__What to produce__
Identify each line in the records below that contains the word "Ubiquitin", and copy it.
—————
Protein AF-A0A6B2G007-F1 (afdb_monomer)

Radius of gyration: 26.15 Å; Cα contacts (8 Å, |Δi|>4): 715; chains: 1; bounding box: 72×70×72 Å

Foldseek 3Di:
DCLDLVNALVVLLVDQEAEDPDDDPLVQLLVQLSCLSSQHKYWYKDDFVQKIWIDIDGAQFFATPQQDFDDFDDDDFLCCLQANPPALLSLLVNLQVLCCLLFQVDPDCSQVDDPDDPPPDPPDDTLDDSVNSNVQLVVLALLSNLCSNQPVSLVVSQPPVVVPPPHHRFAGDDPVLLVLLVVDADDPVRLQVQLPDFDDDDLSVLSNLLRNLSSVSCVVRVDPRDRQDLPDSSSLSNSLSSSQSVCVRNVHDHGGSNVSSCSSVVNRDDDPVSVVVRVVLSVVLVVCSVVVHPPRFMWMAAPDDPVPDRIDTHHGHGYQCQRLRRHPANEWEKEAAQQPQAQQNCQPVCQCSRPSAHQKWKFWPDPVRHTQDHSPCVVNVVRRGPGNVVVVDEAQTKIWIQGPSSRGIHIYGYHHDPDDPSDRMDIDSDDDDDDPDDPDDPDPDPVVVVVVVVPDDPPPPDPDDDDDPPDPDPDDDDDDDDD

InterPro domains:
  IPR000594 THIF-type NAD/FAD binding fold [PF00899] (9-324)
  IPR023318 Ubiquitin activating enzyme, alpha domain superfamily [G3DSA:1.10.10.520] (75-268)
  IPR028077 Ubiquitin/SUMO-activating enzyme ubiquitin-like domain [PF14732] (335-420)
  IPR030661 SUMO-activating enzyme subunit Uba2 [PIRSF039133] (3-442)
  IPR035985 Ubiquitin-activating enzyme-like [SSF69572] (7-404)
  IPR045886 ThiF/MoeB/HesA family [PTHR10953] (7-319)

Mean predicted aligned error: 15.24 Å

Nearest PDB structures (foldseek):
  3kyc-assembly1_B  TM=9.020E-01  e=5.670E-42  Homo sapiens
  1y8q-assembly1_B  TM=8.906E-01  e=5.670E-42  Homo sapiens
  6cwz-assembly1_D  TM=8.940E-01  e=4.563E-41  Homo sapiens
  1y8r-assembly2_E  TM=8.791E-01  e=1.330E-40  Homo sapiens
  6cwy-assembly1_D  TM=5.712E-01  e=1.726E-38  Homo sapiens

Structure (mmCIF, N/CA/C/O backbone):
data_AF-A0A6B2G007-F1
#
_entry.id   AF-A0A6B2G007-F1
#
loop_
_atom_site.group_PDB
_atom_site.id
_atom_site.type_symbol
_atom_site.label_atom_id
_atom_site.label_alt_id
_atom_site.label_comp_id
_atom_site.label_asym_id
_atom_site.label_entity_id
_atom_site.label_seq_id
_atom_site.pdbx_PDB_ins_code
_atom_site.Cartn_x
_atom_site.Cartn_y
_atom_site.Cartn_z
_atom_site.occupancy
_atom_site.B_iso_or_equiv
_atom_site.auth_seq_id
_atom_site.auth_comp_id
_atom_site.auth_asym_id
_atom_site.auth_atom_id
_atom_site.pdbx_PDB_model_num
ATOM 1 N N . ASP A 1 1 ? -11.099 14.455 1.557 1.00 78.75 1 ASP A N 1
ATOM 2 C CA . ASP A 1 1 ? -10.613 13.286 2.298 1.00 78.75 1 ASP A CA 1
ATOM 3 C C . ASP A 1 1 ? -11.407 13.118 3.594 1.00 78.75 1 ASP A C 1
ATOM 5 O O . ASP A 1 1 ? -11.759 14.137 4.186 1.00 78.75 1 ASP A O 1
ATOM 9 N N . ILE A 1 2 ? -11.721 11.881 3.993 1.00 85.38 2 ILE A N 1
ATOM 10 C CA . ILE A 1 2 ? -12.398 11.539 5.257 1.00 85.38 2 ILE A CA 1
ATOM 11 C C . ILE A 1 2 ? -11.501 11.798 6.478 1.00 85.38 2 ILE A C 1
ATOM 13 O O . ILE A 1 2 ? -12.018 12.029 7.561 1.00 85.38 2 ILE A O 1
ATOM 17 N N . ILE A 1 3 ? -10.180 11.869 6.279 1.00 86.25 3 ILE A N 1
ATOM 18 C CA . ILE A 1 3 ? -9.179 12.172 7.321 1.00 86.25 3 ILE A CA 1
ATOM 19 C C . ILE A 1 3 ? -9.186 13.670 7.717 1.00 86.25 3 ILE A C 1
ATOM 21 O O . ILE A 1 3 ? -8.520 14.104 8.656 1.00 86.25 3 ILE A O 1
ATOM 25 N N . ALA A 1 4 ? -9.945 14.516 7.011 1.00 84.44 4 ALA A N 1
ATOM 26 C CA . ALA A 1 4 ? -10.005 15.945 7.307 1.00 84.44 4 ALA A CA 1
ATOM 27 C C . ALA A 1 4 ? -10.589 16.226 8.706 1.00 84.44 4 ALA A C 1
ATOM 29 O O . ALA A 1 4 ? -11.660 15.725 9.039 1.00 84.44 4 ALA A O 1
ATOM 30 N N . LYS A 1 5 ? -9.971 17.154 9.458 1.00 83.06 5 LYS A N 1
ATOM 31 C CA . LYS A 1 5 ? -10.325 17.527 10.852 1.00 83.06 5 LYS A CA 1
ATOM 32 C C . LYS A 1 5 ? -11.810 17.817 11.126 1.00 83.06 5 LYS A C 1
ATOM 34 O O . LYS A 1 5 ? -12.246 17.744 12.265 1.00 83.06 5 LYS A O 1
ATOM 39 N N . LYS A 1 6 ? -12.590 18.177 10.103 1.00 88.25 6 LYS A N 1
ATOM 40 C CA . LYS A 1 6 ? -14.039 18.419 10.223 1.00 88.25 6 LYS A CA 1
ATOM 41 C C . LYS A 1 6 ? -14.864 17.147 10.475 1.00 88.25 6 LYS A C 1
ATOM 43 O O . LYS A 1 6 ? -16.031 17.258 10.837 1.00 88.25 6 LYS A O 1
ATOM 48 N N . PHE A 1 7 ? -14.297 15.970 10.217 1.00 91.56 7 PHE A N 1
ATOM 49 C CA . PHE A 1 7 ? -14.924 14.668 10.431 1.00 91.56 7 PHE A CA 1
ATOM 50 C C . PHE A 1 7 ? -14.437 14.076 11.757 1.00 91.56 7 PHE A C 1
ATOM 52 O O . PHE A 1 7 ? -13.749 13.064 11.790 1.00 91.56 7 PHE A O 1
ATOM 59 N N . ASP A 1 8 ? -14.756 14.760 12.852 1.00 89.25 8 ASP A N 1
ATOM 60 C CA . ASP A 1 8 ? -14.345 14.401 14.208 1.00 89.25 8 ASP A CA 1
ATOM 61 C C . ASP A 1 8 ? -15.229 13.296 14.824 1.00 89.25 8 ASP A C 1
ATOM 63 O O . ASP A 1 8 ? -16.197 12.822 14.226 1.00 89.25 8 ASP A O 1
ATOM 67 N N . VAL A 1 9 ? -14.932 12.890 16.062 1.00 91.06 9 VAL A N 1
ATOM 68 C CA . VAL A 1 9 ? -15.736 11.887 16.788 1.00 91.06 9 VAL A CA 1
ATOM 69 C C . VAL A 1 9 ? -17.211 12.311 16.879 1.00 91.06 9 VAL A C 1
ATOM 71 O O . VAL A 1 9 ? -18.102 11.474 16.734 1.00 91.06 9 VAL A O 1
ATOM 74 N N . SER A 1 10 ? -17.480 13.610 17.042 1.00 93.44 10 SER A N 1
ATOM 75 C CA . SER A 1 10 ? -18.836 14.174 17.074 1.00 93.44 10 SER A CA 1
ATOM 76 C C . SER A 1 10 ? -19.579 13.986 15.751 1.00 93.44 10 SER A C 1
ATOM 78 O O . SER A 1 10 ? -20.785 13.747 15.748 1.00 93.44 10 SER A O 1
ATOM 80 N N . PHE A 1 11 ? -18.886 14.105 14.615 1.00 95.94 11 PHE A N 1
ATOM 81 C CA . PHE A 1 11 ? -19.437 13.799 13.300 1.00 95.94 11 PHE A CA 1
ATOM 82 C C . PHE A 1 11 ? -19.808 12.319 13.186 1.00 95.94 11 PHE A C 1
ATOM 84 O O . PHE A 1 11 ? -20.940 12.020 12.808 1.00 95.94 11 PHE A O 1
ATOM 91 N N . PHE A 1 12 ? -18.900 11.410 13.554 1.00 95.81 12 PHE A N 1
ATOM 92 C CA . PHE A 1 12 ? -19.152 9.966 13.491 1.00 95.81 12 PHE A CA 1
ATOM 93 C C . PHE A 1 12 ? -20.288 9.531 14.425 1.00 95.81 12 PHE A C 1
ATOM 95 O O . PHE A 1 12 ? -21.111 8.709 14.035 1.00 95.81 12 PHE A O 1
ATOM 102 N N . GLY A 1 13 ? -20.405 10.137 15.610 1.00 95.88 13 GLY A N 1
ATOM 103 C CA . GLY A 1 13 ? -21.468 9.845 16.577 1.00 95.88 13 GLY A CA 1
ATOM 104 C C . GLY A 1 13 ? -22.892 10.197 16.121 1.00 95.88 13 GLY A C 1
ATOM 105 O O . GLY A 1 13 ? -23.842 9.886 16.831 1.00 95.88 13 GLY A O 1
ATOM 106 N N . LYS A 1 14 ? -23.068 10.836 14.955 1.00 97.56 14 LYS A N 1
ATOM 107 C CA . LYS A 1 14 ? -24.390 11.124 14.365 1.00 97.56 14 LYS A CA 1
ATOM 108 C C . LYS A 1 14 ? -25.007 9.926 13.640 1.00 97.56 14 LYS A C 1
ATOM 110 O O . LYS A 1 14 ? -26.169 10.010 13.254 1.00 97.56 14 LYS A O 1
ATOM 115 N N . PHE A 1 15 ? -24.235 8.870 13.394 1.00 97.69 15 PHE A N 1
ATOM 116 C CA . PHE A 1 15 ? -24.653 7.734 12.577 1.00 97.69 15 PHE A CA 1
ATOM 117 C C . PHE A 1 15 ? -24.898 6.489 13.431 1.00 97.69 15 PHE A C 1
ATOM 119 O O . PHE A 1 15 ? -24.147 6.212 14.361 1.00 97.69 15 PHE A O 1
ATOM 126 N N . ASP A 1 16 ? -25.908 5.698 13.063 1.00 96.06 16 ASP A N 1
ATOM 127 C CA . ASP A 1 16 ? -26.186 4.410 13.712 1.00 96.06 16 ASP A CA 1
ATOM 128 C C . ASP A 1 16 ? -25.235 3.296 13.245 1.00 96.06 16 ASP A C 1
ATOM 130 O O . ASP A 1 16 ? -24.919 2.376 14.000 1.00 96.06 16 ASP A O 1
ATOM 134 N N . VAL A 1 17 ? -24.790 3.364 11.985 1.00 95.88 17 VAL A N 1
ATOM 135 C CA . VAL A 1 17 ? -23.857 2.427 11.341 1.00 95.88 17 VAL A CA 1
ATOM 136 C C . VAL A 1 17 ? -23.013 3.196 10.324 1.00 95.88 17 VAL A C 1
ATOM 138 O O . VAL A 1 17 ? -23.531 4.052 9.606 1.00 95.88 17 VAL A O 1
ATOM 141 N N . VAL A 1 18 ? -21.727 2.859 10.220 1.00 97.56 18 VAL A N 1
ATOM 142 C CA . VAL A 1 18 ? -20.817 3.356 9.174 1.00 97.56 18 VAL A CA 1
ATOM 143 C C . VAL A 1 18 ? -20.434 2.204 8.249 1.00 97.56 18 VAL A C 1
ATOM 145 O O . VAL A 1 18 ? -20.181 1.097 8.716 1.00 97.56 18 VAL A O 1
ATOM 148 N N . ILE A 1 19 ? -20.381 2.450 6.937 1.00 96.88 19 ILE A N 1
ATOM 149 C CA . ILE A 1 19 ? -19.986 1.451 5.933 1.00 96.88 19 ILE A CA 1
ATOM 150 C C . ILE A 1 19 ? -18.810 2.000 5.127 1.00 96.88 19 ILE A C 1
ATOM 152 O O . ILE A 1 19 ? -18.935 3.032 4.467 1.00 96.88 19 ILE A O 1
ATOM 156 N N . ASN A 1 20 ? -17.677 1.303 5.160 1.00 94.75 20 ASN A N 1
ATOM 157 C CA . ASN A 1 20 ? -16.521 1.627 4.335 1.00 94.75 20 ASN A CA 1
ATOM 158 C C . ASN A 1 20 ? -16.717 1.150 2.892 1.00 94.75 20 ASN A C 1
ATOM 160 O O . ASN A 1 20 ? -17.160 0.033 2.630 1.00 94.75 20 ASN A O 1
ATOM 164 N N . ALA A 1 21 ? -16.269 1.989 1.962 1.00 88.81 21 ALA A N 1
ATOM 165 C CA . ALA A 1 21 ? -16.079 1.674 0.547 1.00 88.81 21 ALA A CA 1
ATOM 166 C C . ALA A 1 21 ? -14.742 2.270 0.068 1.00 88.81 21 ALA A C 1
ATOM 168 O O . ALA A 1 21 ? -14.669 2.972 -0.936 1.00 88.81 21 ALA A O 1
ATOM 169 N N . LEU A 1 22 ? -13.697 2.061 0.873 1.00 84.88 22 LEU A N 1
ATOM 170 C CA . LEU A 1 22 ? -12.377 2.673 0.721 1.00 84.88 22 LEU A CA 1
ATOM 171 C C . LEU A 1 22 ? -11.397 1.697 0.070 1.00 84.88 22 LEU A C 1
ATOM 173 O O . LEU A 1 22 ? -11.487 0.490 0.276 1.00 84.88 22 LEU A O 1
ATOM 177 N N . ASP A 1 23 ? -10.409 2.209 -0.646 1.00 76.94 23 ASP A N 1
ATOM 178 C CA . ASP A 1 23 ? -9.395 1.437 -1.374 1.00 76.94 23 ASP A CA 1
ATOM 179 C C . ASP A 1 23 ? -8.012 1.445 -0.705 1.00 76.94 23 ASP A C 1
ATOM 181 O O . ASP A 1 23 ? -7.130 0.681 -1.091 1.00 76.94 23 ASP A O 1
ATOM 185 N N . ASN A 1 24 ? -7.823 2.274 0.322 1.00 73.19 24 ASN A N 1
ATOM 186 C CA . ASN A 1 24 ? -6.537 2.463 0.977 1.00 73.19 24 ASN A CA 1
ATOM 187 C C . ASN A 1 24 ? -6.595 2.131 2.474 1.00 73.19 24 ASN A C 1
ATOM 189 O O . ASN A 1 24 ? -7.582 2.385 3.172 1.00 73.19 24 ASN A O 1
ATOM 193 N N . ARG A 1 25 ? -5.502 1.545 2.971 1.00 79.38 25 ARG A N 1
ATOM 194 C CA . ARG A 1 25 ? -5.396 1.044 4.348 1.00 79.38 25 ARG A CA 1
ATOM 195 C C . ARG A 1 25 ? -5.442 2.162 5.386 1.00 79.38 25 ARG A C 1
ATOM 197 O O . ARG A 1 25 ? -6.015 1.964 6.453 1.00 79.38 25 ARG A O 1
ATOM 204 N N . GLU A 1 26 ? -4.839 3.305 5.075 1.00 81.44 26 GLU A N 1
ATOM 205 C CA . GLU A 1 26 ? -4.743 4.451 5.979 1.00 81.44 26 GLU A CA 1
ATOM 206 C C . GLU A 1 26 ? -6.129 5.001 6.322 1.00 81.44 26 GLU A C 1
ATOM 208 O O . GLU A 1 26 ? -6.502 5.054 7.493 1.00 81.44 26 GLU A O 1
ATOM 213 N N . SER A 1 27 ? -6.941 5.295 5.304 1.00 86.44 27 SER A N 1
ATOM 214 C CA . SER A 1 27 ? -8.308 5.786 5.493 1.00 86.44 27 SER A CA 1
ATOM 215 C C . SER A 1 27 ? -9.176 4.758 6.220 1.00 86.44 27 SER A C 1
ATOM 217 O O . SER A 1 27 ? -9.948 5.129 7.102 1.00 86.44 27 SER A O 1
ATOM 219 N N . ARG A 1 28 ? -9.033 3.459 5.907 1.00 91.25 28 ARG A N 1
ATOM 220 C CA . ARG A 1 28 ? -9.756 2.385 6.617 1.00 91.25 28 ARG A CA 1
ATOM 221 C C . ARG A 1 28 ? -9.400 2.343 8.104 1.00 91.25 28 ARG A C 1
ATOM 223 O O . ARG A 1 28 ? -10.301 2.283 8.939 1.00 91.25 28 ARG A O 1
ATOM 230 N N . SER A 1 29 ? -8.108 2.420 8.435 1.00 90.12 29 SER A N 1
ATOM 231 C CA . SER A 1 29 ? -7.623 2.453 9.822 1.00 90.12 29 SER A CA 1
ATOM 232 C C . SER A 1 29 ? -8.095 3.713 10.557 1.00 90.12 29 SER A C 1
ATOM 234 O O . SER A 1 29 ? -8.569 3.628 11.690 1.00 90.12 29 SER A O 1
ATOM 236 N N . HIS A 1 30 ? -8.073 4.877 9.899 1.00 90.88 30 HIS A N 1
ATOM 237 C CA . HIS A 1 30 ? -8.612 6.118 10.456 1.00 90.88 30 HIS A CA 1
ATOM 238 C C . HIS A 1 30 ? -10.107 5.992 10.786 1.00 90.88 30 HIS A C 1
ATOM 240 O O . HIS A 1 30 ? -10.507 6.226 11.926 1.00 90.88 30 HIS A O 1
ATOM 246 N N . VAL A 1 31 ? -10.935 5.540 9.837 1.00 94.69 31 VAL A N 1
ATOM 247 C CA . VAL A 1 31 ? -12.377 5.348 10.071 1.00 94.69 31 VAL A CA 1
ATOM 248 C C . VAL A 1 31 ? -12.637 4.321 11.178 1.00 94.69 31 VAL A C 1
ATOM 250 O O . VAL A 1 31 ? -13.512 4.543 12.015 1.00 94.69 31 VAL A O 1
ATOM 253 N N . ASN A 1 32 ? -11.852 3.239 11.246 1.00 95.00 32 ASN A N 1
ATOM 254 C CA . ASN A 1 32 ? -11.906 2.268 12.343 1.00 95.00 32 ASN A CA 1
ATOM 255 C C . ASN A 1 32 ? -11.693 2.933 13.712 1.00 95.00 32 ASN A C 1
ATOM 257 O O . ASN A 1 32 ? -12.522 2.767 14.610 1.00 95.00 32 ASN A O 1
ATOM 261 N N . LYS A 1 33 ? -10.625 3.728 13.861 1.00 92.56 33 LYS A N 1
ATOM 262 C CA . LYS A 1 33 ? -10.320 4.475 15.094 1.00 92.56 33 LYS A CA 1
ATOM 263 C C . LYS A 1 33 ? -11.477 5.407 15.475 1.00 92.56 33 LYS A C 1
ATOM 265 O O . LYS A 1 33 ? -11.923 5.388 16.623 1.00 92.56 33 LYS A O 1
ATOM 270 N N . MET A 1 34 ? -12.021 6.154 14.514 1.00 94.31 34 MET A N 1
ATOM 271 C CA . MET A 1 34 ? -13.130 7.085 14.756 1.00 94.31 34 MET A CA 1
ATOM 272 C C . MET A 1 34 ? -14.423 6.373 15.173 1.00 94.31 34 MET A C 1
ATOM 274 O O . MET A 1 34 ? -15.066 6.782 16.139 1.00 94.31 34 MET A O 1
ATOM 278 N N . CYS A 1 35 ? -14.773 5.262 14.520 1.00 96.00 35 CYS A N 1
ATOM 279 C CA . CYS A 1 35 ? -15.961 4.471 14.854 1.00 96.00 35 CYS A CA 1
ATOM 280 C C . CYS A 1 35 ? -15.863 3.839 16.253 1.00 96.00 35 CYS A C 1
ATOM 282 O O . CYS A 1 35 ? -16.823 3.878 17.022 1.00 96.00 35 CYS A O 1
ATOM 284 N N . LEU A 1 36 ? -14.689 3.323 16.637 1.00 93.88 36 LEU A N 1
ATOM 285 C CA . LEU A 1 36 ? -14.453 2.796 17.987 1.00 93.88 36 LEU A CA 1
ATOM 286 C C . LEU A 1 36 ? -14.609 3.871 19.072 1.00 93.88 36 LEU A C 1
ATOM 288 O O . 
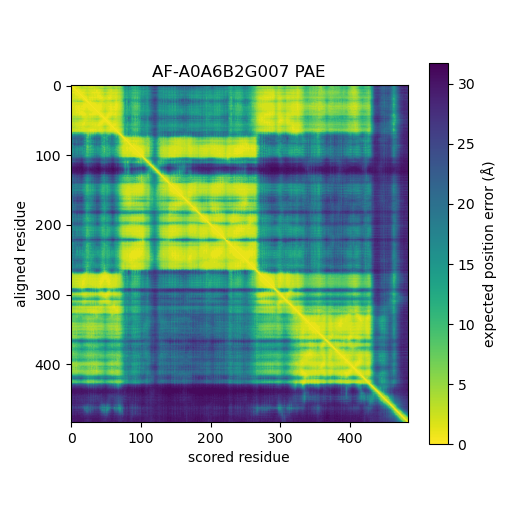LEU A 1 36 ? -15.121 3.588 20.161 1.00 93.88 36 LEU A O 1
ATOM 292 N N . LYS A 1 37 ? -14.180 5.105 18.793 1.00 91.94 37 LYS A N 1
ATOM 293 C CA . LYS A 1 37 ? -14.319 6.234 19.724 1.00 91.94 37 LYS A CA 1
ATOM 294 C C . LYS A 1 37 ? -15.753 6.714 19.835 1.00 91.94 37 LYS A C 1
ATOM 296 O O . LYS A 1 37 ? -16.248 6.863 20.948 1.00 91.94 37 LYS A O 1
ATOM 301 N N . ALA A 1 38 ? -16.431 6.853 18.700 1.00 95.00 38 ALA A N 1
ATOM 302 C CA . ALA A 1 38 ? -17.844 7.205 18.642 1.00 95.00 38 ALA A CA 1
ATOM 303 C C . ALA A 1 38 ? -18.771 6.074 19.135 1.00 95.00 38 ALA A C 1
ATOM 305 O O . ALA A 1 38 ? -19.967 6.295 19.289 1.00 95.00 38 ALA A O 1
—————
__Response__
  IPR023318 Ubiquitin activating enzyme, alpha domain superfamily [G3DSA:1.10.10.520] (75-268)
  IPR028077 Ubiquitin/SUMO-activating enzyme ubiquitin-like domain [PF14732] (335-420)
  IPR035985 Ubiquitin-activating enzyme-like [SSF69572] (7-404)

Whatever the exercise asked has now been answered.